CloudFlare WordPress Plugin Disaster Breaks WordPress Admin Functions – And CloudFlare Support Was Clueless! This morning i couldn’t log in to this WordPress blog. It was the start of several hours of hell trying to diagnose the problem.
CloudFlare had a major security issue – and what they did to fix it was beyond logic!
I spent several hours trying to figure out what was wrong while having my morning coffee. I suspected a CloudFlare debacle right off the bat since i had updated their plugin last night before going to bed.
Today two WordPress sites were not accepting my login credentials. I wondered if my server had been hacked, but after logging into whm and going to mod security tools, i didn’t see any entries. Next i restored the previous days database dump and had the same problems. I’m saying to myself – WTF??

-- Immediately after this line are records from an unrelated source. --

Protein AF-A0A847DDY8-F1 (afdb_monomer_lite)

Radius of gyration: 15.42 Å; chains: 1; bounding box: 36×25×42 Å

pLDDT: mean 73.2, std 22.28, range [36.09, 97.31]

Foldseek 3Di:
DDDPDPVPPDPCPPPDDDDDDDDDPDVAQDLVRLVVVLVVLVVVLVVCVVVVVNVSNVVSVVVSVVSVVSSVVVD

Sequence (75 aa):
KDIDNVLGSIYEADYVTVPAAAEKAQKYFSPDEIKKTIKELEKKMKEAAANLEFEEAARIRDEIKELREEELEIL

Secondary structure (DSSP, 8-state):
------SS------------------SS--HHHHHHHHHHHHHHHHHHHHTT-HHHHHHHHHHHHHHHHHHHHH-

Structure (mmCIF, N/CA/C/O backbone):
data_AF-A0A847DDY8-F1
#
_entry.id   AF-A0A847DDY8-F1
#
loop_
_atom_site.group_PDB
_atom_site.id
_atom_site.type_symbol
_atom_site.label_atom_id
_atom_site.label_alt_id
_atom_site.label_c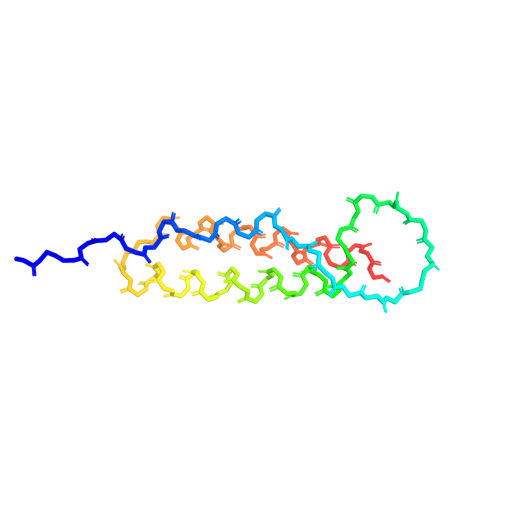omp_id
_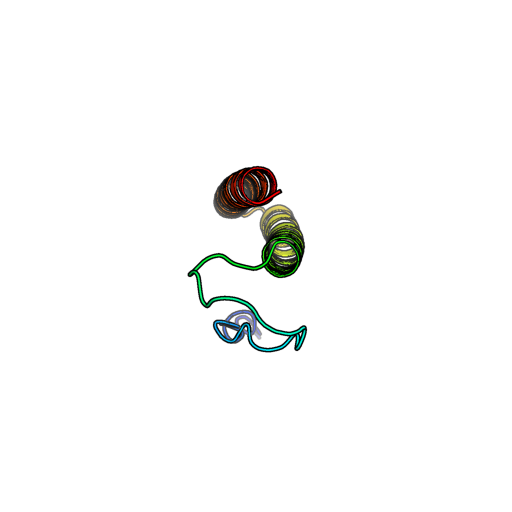atom_site.label_asym_id
_atom_site.label_entity_id
_atom_site.label_seq_id
_atom_site.pdbx_PDB_ins_code
_atom_site.Cartn_x
_atom_site.Cartn_y
_atom_site.Cartn_z
_atom_site.occupancy
_atom_site.B_iso_or_equiv
_atom_site.auth_seq_id
_atom_site.auth_comp_id
_atom_site.auth_asym_id
_atom_site.auth_atom_id
_atom_site.pdbx_PDB_model_num
ATOM 1 N N . LYS A 1 1 ? -20.140 -18.974 16.144 1.00 36.09 1 LYS A N 1
ATOM 2 C CA . LYS A 1 1 ? -20.042 -19.629 14.820 1.00 36.09 1 LYS A CA 1
ATOM 3 C C . LYS A 1 1 ? -19.661 -18.540 13.824 1.00 36.09 1 LYS A C 1
ATOM 5 O O . LYS A 1 1 ? -20.535 -18.026 13.142 1.00 36.09 1 LYS A O 1
ATOM 10 N N . ASP A 1 2 ? -18.489 -17.928 13.966 1.00 45.00 2 ASP A N 1
ATOM 11 C CA . ASP A 1 2 ? -17.162 -18.481 13.629 1.00 45.00 2 ASP A CA 1
ATOM 12 C C . ASP A 1 2 ? -17.111 -18.855 12.151 1.00 45.00 2 ASP A C 1
ATOM 14 O O . ASP A 1 2 ? -17.394 -19.993 11.783 1.00 45.00 2 ASP A O 1
ATOM 18 N N . ILE A 1 3 ? -16.804 -17.854 11.328 1.00 48.78 3 ILE A N 1
ATOM 19 C CA . ILE A 1 3 ? -16.110 -18.038 10.054 1.00 48.78 3 ILE A CA 1
ATOM 20 C C . ILE A 1 3 ? -15.011 -16.974 10.022 1.00 48.78 3 ILE A C 1
ATOM 22 O O . ILE A 1 3 ? -15.012 -16.041 9.226 1.00 48.78 3 ILE A O 1
ATOM 26 N N . ASP A 1 4 ? -14.101 -17.103 10.982 1.00 50.31 4 ASP A N 1
ATOM 27 C CA . ASP A 1 4 ? -12.705 -16.789 10.753 1.00 50.31 4 ASP A CA 1
ATOM 28 C C . ASP A 1 4 ? -12.192 -17.643 9.584 1.00 50.31 4 ASP A C 1
ATOM 30 O O . ASP A 1 4 ? -12.580 -18.805 9.425 1.00 50.31 4 ASP A O 1
ATOM 34 N N . ASN A 1 5 ? -11.239 -17.079 8.841 1.00 46.16 5 ASN A N 1
ATOM 35 C CA . ASN A 1 5 ? -10.243 -17.817 8.064 1.00 46.16 5 ASN A CA 1
ATOM 36 C C . ASN A 1 5 ? -10.555 -18.158 6.586 1.00 46.16 5 ASN A C 1
ATOM 38 O O . ASN A 1 5 ? -10.379 -19.294 6.149 1.00 46.16 5 ASN A O 1
ATOM 42 N N . VAL A 1 6 ? -10.917 -17.153 5.775 1.00 47.66 6 VAL A N 1
ATOM 43 C CA . VAL A 1 6 ? -10.789 -17.216 4.294 1.00 47.66 6 VAL A CA 1
ATOM 44 C C . VAL A 1 6 ? -10.001 -16.011 3.753 1.00 47.66 6 VAL A C 1
ATOM 46 O O . VAL A 1 6 ? -10.330 -15.433 2.726 1.00 47.66 6 VAL A O 1
ATOM 49 N N . LEU A 1 7 ? -8.948 -15.597 4.459 1.00 52.72 7 LEU A N 1
ATOM 50 C CA . LEU A 1 7 ? -7.943 -14.649 3.942 1.00 52.72 7 LEU A CA 1
ATOM 51 C C . LEU A 1 7 ? -6.591 -15.339 3.667 1.00 52.72 7 LEU A C 1
ATOM 53 O O . LEU A 1 7 ? -5.604 -14.689 3.345 1.00 52.72 7 LEU A O 1
ATOM 57 N N . GLY A 1 8 ? -6.549 -16.673 3.773 1.00 47.03 8 GLY A N 1
ATOM 58 C CA . GLY A 1 8 ? -5.327 -17.480 3.731 1.00 47.03 8 GLY A CA 1
ATOM 59 C C . GLY A 1 8 ? -5.054 -18.243 2.432 1.00 47.03 8 GLY A C 1
ATOM 60 O O . GLY A 1 8 ? -4.337 -19.236 2.486 1.00 47.03 8 GLY A O 1
ATOM 61 N N . SER A 1 9 ? -5.620 -17.866 1.279 1.00 44.69 9 SER A N 1
ATOM 62 C CA . SER A 1 9 ? -5.527 -18.721 0.078 1.00 44.69 9 SER A CA 1
ATOM 63 C C . SER A 1 9 ? -5.184 -18.034 -1.241 1.00 44.69 9 SER A C 1
ATOM 65 O O . SER A 1 9 ? -5.516 -18.583 -2.287 1.00 44.69 9 SER A O 1
ATOM 67 N N . ILE A 1 10 ? -4.530 -16.870 -1.242 1.00 44.72 10 ILE A N 1
ATOM 68 C CA . ILE A 1 10 ? -4.040 -16.275 -2.496 1.00 44.72 10 ILE A CA 1
ATOM 69 C C . ILE A 1 10 ? -2.623 -15.737 -2.292 1.00 44.72 10 ILE A C 1
ATOM 71 O O . ILE A 1 10 ? -2.335 -14.547 -2.367 1.00 44.72 10 ILE A O 1
ATOM 75 N N . TYR A 1 11 ? -1.711 -16.668 -2.028 1.00 43.38 11 TYR A N 1
ATOM 76 C CA . TYR A 1 11 ? -0.357 -16.561 -2.551 1.00 43.38 11 TYR A CA 1
ATOM 77 C C . TYR A 1 11 ? -0.453 -16.595 -4.089 1.00 43.38 11 TYR A C 1
ATOM 79 O O . TYR A 1 11 ? -0.138 -17.609 -4.706 1.00 43.38 11 TYR A O 1
ATOM 87 N N . GLU A 1 12 ? -0.887 -15.505 -4.729 1.00 49.84 12 GLU A N 1
ATOM 88 C CA . GLU A 1 12 ? -0.582 -15.237 -6.143 1.00 49.84 12 GLU A CA 1
ATOM 89 C C . GLU A 1 12 ? 0.917 -14.899 -6.236 1.00 49.84 12 GLU A C 1
ATOM 91 O O . GLU A 1 12 ? 1.340 -13.826 -6.637 1.00 49.84 12 GLU A O 1
ATOM 96 N N . ALA A 1 13 ? 1.750 -15.867 -5.860 1.00 47.56 13 ALA A N 1
ATOM 97 C CA . ALA A 1 13 ? 3.120 -16.007 -6.331 1.00 47.56 13 ALA A CA 1
ATOM 98 C C . ALA A 1 13 ? 3.117 -16.599 -7.758 1.00 47.56 13 ALA A C 1
ATOM 100 O O . ALA A 1 13 ? 3.999 -17.370 -8.122 1.00 47.56 13 ALA A O 1
ATOM 101 N N . ASP A 1 14 ? 2.088 -16.260 -8.539 1.00 46.09 14 ASP A N 1
ATOM 102 C CA . ASP A 1 14 ? 1.830 -16.717 -9.901 1.00 46.09 14 ASP A CA 1
ATOM 103 C C . ASP A 1 14 ? 1.512 -15.490 -10.767 1.00 46.09 14 ASP A C 1
ATOM 105 O O . ASP A 1 14 ? 0.476 -15.374 -11.420 1.00 46.09 14 ASP A O 1
ATOM 109 N N . TYR A 1 15 ? 2.404 -14.496 -10.718 1.00 45.09 15 TYR A N 1
ATOM 110 C CA . TYR A 1 15 ? 2.390 -13.383 -11.660 1.00 45.09 15 TYR A CA 1
ATOM 111 C C . TYR A 1 15 ? 2.900 -13.888 -13.013 1.00 45.09 15 TYR A C 1
ATOM 113 O O . TYR A 1 15 ? 4.029 -13.633 -13.418 1.00 45.09 15 TYR A O 1
ATOM 121 N N . VAL A 1 16 ? 2.062 -14.638 -13.722 1.00 53.00 16 VAL A N 1
ATOM 122 C CA . VAL A 1 16 ? 2.224 -14.863 -15.155 1.00 53.00 16 VAL A CA 1
ATOM 123 C C . VAL A 1 16 ? 0.927 -14.434 -15.819 1.00 53.00 16 VAL A C 1
ATOM 125 O O . VAL A 1 16 ? -0.119 -15.044 -15.618 1.00 53.00 16 VAL A O 1
ATOM 128 N N . THR A 1 17 ? 0.984 -13.358 -16.607 1.00 45.53 17 THR A N 1
ATOM 129 C CA . THR A 1 17 ? 0.689 -13.353 -18.056 1.00 45.53 17 THR A CA 1
ATOM 130 C C . THR A 1 17 ? 0.339 -11.928 -18.512 1.00 45.53 17 THR A C 1
ATOM 132 O O . THR A 1 17 ? -0.813 -11.507 -18.434 1.00 45.53 17 THR A O 1
ATOM 135 N N . VAL A 1 18 ? 1.304 -11.216 -19.102 1.00 47.84 18 VAL A N 1
ATOM 136 C CA . VAL A 1 18 ? 1.019 -10.262 -20.188 1.00 47.84 18 VAL A CA 1
ATOM 137 C C . VAL A 1 18 ? 1.982 -10.581 -21.335 1.00 47.84 18 VAL A C 1
ATOM 139 O O . VAL A 1 18 ? 3.193 -10.462 -21.158 1.00 47.84 18 VAL A O 1
ATOM 142 N N . PRO A 1 19 ? 1.502 -11.030 -22.510 1.00 49.56 19 PRO A N 1
ATOM 143 C CA . PRO A 1 19 ? 2.364 -11.295 -23.644 1.00 49.56 19 PRO A CA 1
ATOM 144 C C . PRO A 1 19 ? 2.546 -9.987 -24.414 1.00 49.56 19 PRO A C 1
ATOM 146 O O . PRO A 1 19 ? 1.712 -9.616 -25.236 1.00 49.56 19 PRO A O 1
ATOM 149 N N . ALA A 1 20 ? 3.648 -9.290 -24.171 1.00 41.50 20 ALA A N 1
ATOM 150 C CA . ALA A 1 20 ? 4.121 -8.256 -25.079 1.00 41.50 20 ALA A CA 1
ATOM 151 C C . ALA A 1 20 ? 5.621 -8.449 -25.297 1.00 41.50 20 ALA A C 1
ATOM 153 O O . ALA A 1 20 ? 6.452 -7.952 -24.555 1.00 41.50 20 ALA A O 1
ATOM 154 N N . ALA A 1 21 ? 5.902 -9.279 -26.302 1.00 41.66 21 ALA A N 1
ATOM 155 C CA . ALA A 1 21 ? 7.059 -9.237 -27.184 1.00 41.66 21 ALA A CA 1
ATOM 156 C C . ALA A 1 21 ? 8.404 -8.786 -26.584 1.00 41.66 21 ALA A C 1
ATOM 158 O O . ALA A 1 21 ? 8.669 -7.603 -26.430 1.00 41.66 21 ALA A O 1
ATOM 159 N N . ALA A 1 22 ? 9.287 -9.777 -26.435 1.00 47.72 22 ALA A N 1
ATOM 160 C CA . ALA A 1 22 ? 10.699 -9.688 -26.793 1.00 47.72 22 ALA A CA 1
ATOM 161 C C . ALA A 1 22 ? 11.437 -8.415 -26.344 1.00 47.72 22 ALA A C 1
ATOM 163 O O . ALA A 1 22 ? 11.591 -7.483 -27.117 1.00 47.72 22 ALA A O 1
ATOM 164 N N . GLU A 1 23 ? 12.042 -8.458 -25.163 1.00 39.34 23 GLU A N 1
ATOM 165 C CA . GLU A 1 23 ? 13.500 -8.516 -25.056 1.00 39.34 23 GLU A CA 1
ATOM 166 C C . GLU A 1 23 ? 13.913 -8.706 -23.596 1.00 39.34 23 GLU A C 1
ATOM 168 O O . GLU A 1 23 ? 13.571 -7.922 -22.726 1.00 39.34 23 GLU A O 1
ATOM 173 N N . LYS A 1 24 ? 14.713 -9.754 -23.375 1.00 38.19 24 LYS A N 1
ATOM 174 C CA . LYS A 1 24 ? 15.559 -9.986 -22.198 1.00 38.19 24 LYS A CA 1
ATOM 175 C C . LYS A 1 24 ? 14.818 -10.133 -20.869 1.00 38.19 24 LYS A C 1
ATOM 177 O O . LYS A 1 24 ? 14.455 -9.179 -20.201 1.00 38.19 24 LYS A O 1
ATOM 182 N N . ALA A 1 25 ? 14.778 -11.391 -20.437 1.00 41.12 25 ALA A N 1
ATOM 183 C CA . ALA A 1 25 ? 14.690 -11.818 -19.049 1.00 41.12 25 ALA A CA 1
ATOM 184 C C . ALA A 1 25 ? 15.791 -11.164 -18.189 1.00 41.12 25 ALA A C 1
ATOM 186 O O . ALA A 1 25 ? 16.790 -11.790 -17.830 1.00 41.12 25 ALA A O 1
ATOM 187 N N . GLN A 1 26 ? 15.628 -9.884 -17.885 1.00 43.78 26 GLN A N 1
ATOM 188 C CA . GLN A 1 26 ? 16.237 -9.250 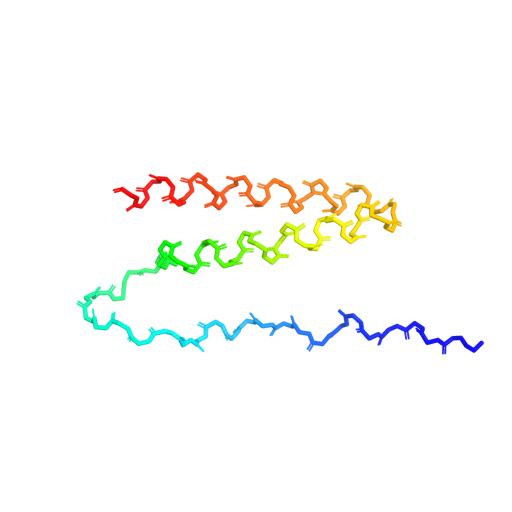-16.739 1.00 43.78 26 GLN A CA 1
ATOM 189 C C . GLN A 1 26 ? 15.171 -9.244 -15.655 1.00 43.78 26 GLN A C 1
ATOM 191 O O . GLN A 1 26 ? 13.993 -9.038 -15.910 1.00 43.78 26 GLN A O 1
ATOM 196 N N . LYS A 1 27 ? 15.605 -9.605 -14.460 1.00 50.56 27 LYS A N 1
ATOM 197 C CA . LYS A 1 27 ? 14.829 -10.015 -13.290 1.00 50.56 27 LYS A CA 1
ATOM 198 C C . LYS A 1 27 ? 14.097 -8.843 -12.616 1.00 50.56 27 LYS A C 1
ATOM 200 O O . LYS A 1 27 ? 14.063 -8.770 -11.395 1.00 50.56 27 LYS A O 1
ATOM 205 N N . TYR A 1 28 ? 13.600 -7.920 -13.425 1.00 51.00 28 TYR A N 1
ATOM 206 C CA . TYR A 1 28 ? 12.918 -6.704 -13.044 1.00 51.00 28 TYR A CA 1
ATOM 207 C C . TYR A 1 28 ? 11.478 -6.864 -13.498 1.00 51.00 28 TYR A C 1
ATOM 209 O O . TYR A 1 28 ? 11.223 -7.158 -14.666 1.00 51.00 28 TYR A O 1
ATOM 217 N N . PHE A 1 29 ? 10.554 -6.737 -12.553 1.00 59.75 29 PHE A N 1
ATOM 218 C CA . PHE A 1 29 ? 9.145 -6.571 -12.864 1.00 59.75 29 PHE A CA 1
ATOM 219 C C . PHE A 1 29 ? 9.015 -5.502 -13.952 1.00 59.75 29 PHE A C 1
ATOM 221 O O . PHE A 1 29 ? 9.634 -4.439 -13.864 1.00 59.75 29 PHE A O 1
ATOM 228 N N . SER A 1 30 ? 8.235 -5.778 -14.991 1.00 77.12 30 SER A N 1
ATOM 229 C CA . SER A 1 30 ? 7.918 -4.756 -15.986 1.00 77.12 30 SER A CA 1
ATOM 230 C C . SER A 1 30 ? 7.278 -3.557 -15.264 1.00 77.12 30 SER A C 1
ATOM 232 O O . SER A 1 30 ? 6.560 -3.774 -14.283 1.00 77.12 30 SER A O 1
ATOM 234 N N . PRO A 1 31 ? 7.436 -2.304 -15.730 1.00 78.50 31 PRO A N 1
ATOM 235 C CA . PRO A 1 31 ? 6.802 -1.146 -15.086 1.00 78.50 31 PRO A CA 1
ATOM 236 C C . PRO A 1 31 ? 5.295 -1.330 -14.845 1.00 78.50 31 PRO A C 1
ATOM 238 O O . PRO A 1 31 ? 4.751 -0.903 -13.830 1.00 78.50 31 PRO A O 1
ATOM 241 N N . ASP A 1 32 ? 4.605 -2.022 -15.755 1.00 80.88 32 ASP A N 1
ATOM 242 C CA . ASP A 1 32 ? 3.186 -2.355 -15.611 1.00 80.88 32 ASP A CA 1
ATOM 243 C C . ASP A 1 32 ? 2.898 -3.395 -14.515 1.00 80.88 32 ASP A C 1
ATOM 245 O O . ASP A 1 32 ? 1.860 -3.320 -13.853 1.00 80.88 32 ASP A O 1
ATOM 249 N N . GLU A 1 33 ? 3.812 -4.338 -14.282 1.00 80.94 33 GLU A N 1
ATOM 250 C CA . GLU A 1 33 ? 3.711 -5.314 -13.193 1.00 80.94 33 GLU A CA 1
ATOM 251 C C . GLU A 1 33 ? 3.913 -4.631 -11.839 1.00 80.94 33 GLU A C 1
ATOM 253 O O . GLU A 1 33 ? 3.110 -4.842 -10.932 1.00 80.94 33 GLU A O 1
ATOM 258 N N . ILE A 1 34 ? 4.889 -3.722 -11.728 1.00 84.69 34 ILE A N 1
ATOM 259 C CA . ILE A 1 34 ? 5.110 -2.915 -10.517 1.00 84.69 34 ILE A CA 1
ATOM 260 C C . ILE A 1 34 ? 3.861 -2.087 -10.186 1.00 84.69 34 ILE A C 1
ATOM 262 O O . ILE A 1 34 ? 3.360 -2.124 -9.059 1.00 84.69 34 ILE A O 1
ATOM 266 N N . LYS A 1 35 ? 3.272 -1.415 -11.184 1.00 86.25 35 LYS A N 1
ATOM 267 C CA . LYS A 1 35 ? 2.009 -0.671 -11.023 1.00 86.25 35 LYS A CA 1
ATOM 268 C C . LYS A 1 35 ? 0.857 -1.550 -10.547 1.00 86.25 35 LYS A C 1
ATOM 270 O O . LYS A 1 35 ? 0.017 -1.085 -9.770 1.00 86.25 35 LYS A O 1
ATOM 275 N N . LYS A 1 36 ? 0.762 -2.788 -11.043 1.00 87.88 36 LYS A N 1
ATOM 276 C CA . LYS A 1 36 ? -0.274 -3.739 -10.622 1.00 87.88 36 LYS A CA 1
ATOM 277 C C . LYS A 1 36 ? -0.079 -4.114 -9.151 1.00 87.88 36 LYS A C 1
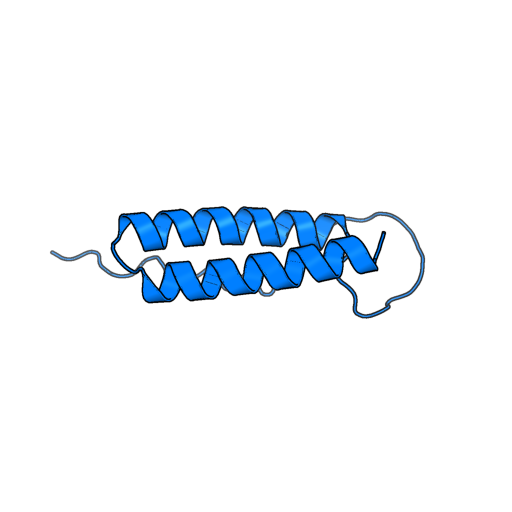ATOM 279 O O . LYS A 1 36 ? -1.021 -3.958 -8.374 1.00 87.88 36 LYS A O 1
ATOM 284 N N . THR A 1 37 ? 1.136 -4.497 -8.767 1.00 86.50 37 THR A N 1
ATOM 285 C CA . THR A 1 37 ? 1.488 -4.857 -7.386 1.00 86.50 37 THR A CA 1
ATOM 286 C C . THR A 1 37 ? 1.225 -3.703 -6.417 1.00 86.50 37 THR A C 1
ATOM 288 O O . THR A 1 37 ? 0.579 -3.900 -5.390 1.00 86.50 37 THR A O 1
ATOM 291 N N . ILE A 1 38 ? 1.610 -2.471 -6.772 1.00 90.31 38 ILE A N 1
ATOM 292 C CA . ILE A 1 38 ? 1.326 -1.273 -5.963 1.00 90.31 38 ILE A CA 1
ATOM 293 C C . ILE A 1 38 ? -0.178 -1.122 -5.701 1.00 90.31 38 ILE A C 1
ATOM 295 O O . ILE A 1 38 ? -0.579 -0.894 -4.562 1.00 90.31 38 ILE A O 1
ATOM 299 N N . LYS A 1 39 ? -1.033 -1.271 -6.722 1.00 91.12 39 LYS A N 1
ATOM 300 C CA . LYS A 1 39 ? -2.495 -1.144 -6.555 1.00 91.12 39 LYS A CA 1
ATOM 301 C C . LYS A 1 39 ? -3.072 -2.207 -5.622 1.00 91.12 39 LYS A C 1
ATOM 303 O O . LYS A 1 39 ? -4.006 -1.929 -4.867 1.00 91.12 39 LYS A O 1
ATOM 308 N N . GLU A 1 40 ? -2.549 -3.425 -5.687 1.00 90.00 40 GLU A N 1
ATOM 309 C CA . GLU A 1 40 ? -2.975 -4.520 -4.818 1.00 90.00 40 GLU A CA 1
ATOM 310 C C . GLU A 1 40 ? -2.548 -4.280 -3.368 1.00 90.00 40 GLU A C 1
ATOM 312 O O . GLU A 1 40 ? -3.372 -4.401 -2.457 1.00 90.00 40 GLU A O 1
ATOM 317 N N . LEU A 1 41 ? -1.300 -3.860 -3.151 1.00 92.94 41 LEU A N 1
ATOM 318 C CA . LEU A 1 41 ? -0.798 -3.478 -1.833 1.00 92.94 41 LEU A CA 1
ATOM 319 C C . LEU A 1 41 ? -1.573 -2.284 -1.261 1.00 92.94 41 LEU A C 1
ATOM 321 O O . LEU A 1 41 ? -1.956 -2.308 -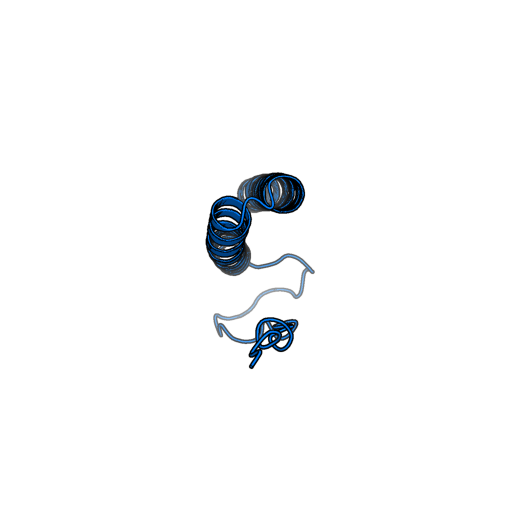0.096 1.00 92.94 41 LEU A O 1
ATOM 325 N N . GLU A 1 42 ? -1.915 -1.277 -2.069 1.00 95.31 42 GLU A N 1
ATOM 326 C CA . GLU A 1 42 ? -2.743 -0.149 -1.622 1.00 95.31 42 GLU A CA 1
ATOM 327 C C . GLU A 1 42 ? -4.120 -0.599 -1.119 1.00 95.31 42 GLU A C 1
ATOM 329 O O . GLU A 1 42 ? -4.649 -0.032 -0.157 1.00 95.31 42 GLU A O 1
ATOM 334 N N . LYS A 1 43 ? -4.719 -1.615 -1.754 1.00 96.12 43 LYS A N 1
ATOM 335 C CA . LYS A 1 43 ? -5.981 -2.203 -1.294 1.00 96.12 43 LYS A CA 1
ATOM 336 C C . LYS A 1 43 ? -5.794 -2.916 0.048 1.00 96.12 43 LYS A C 1
ATOM 338 O O . LYS A 1 43 ? -6.577 -2.662 0.962 1.00 96.12 43 LYS A O 1
ATOM 343 N N . LYS A 1 44 ? -4.748 -3.739 0.183 1.00 92.38 44 LYS A N 1
ATOM 344 C CA . LYS A 1 44 ? -4.427 -4.466 1.426 1.00 92.38 44 LYS A CA 1
ATOM 345 C C . LYS A 1 44 ? -4.114 -3.518 2.586 1.00 92.38 44 LYS A C 1
ATOM 347 O O . LYS A 1 44 ? -4.640 -3.695 3.676 1.00 92.38 44 LYS A O 1
ATOM 352 N N . MET A 1 45 ? -3.350 -2.455 2.338 1.00 96.88 45 MET A N 1
ATOM 353 C CA . MET A 1 45 ? -3.050 -1.421 3.332 1.00 96.88 45 MET A CA 1
ATOM 354 C C . MET A 1 45 ? -4.329 -0.772 3.874 1.00 96.88 45 MET A C 1
ATOM 356 O O . MET A 1 45 ? -4.458 -0.560 5.078 1.00 96.88 45 MET A O 1
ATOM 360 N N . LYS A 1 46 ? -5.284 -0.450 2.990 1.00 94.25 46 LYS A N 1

After setting Doc’s Place up for Google AMP i had experienced validation errors and had most corrected, but another plugin i use that was deactivated had been updated by it’s developer. This author of CleanTalk an excellent anti-spam plugin had emailed during the night with a fix. I needed to delete this plugin and reinstall a new version that had been pushed out during the night. Sounds easy enough right? Not with my luck! Selecting that plugin i clicked delete, WordPress prompted me “do you want to delete ALL These Plugins?? I thought i crapped my pants! 😆
I fired off a support question to CloudFlare and had problems logging into support, got a CloudFlare message the support site was offline. After trying a few more time i was able to login and open a ticket. Still scratching my head trying to come up with an idea what barfed, i decided to point my site back home away from CloudFlare. After waiting a few minutes i was able to verify the domain was no longer pointing to cf and logged back in again. Same problem, then i opened up my cPanel file manager and deleted CloudFlares WordPress Plugin. THAT WAS IT!!
Meanwhile a cf support person responded to my support ticket: “Hi, Thanks for contacting cloudflare support. That seems a bit odd. Could you include the URL’s you’re using when you get these errors and would you be able to send us the error in a screenshot? xxxx @ CloudFlare support.
Several replies went back and forth and it appeared this support agent didn’t have a clue. I mean, come on, the support site was running like a snail on a GoDaddy server. But they had no clue what was wrong?? After deleting the other sites WordPress CloudFlare plugin, the site that was still pointing to CloudFlare it was working fine too. So I’m sure it was their plugin causing the debacle but support would not admin it!
So I’m sitting at my doctors office and decided to search Twitter to see what came up on my smartphone. Well by-golly-geez lookie what came up on the 1st search:
From the-orbit.net: Yesterday, after a major vulnerability was discovered in the Cloudflare plugin for WordPress, which could allow sites to be cross-site scripted (a method that might allow you to inject bad code into a site “from the side”), it seems as though they panicked and decided to encode *all* POST and GET data, which caused a major set of problems. People trying to edit posts found every non-alphanumeric character turned into an HTML entity (“:” instead of “:” for instance). Then those entities were being reencoded again (“:”).
Over and over and on and on, the posts were getting more and more corrupted. And that wasn’t the only thing that was busted — admins were being told they didn’t have permissions to access certain pages, because the links to those pages were having parts of themselves converted to HTML entities as well. End users could see the site, but admins were fully hamstrung.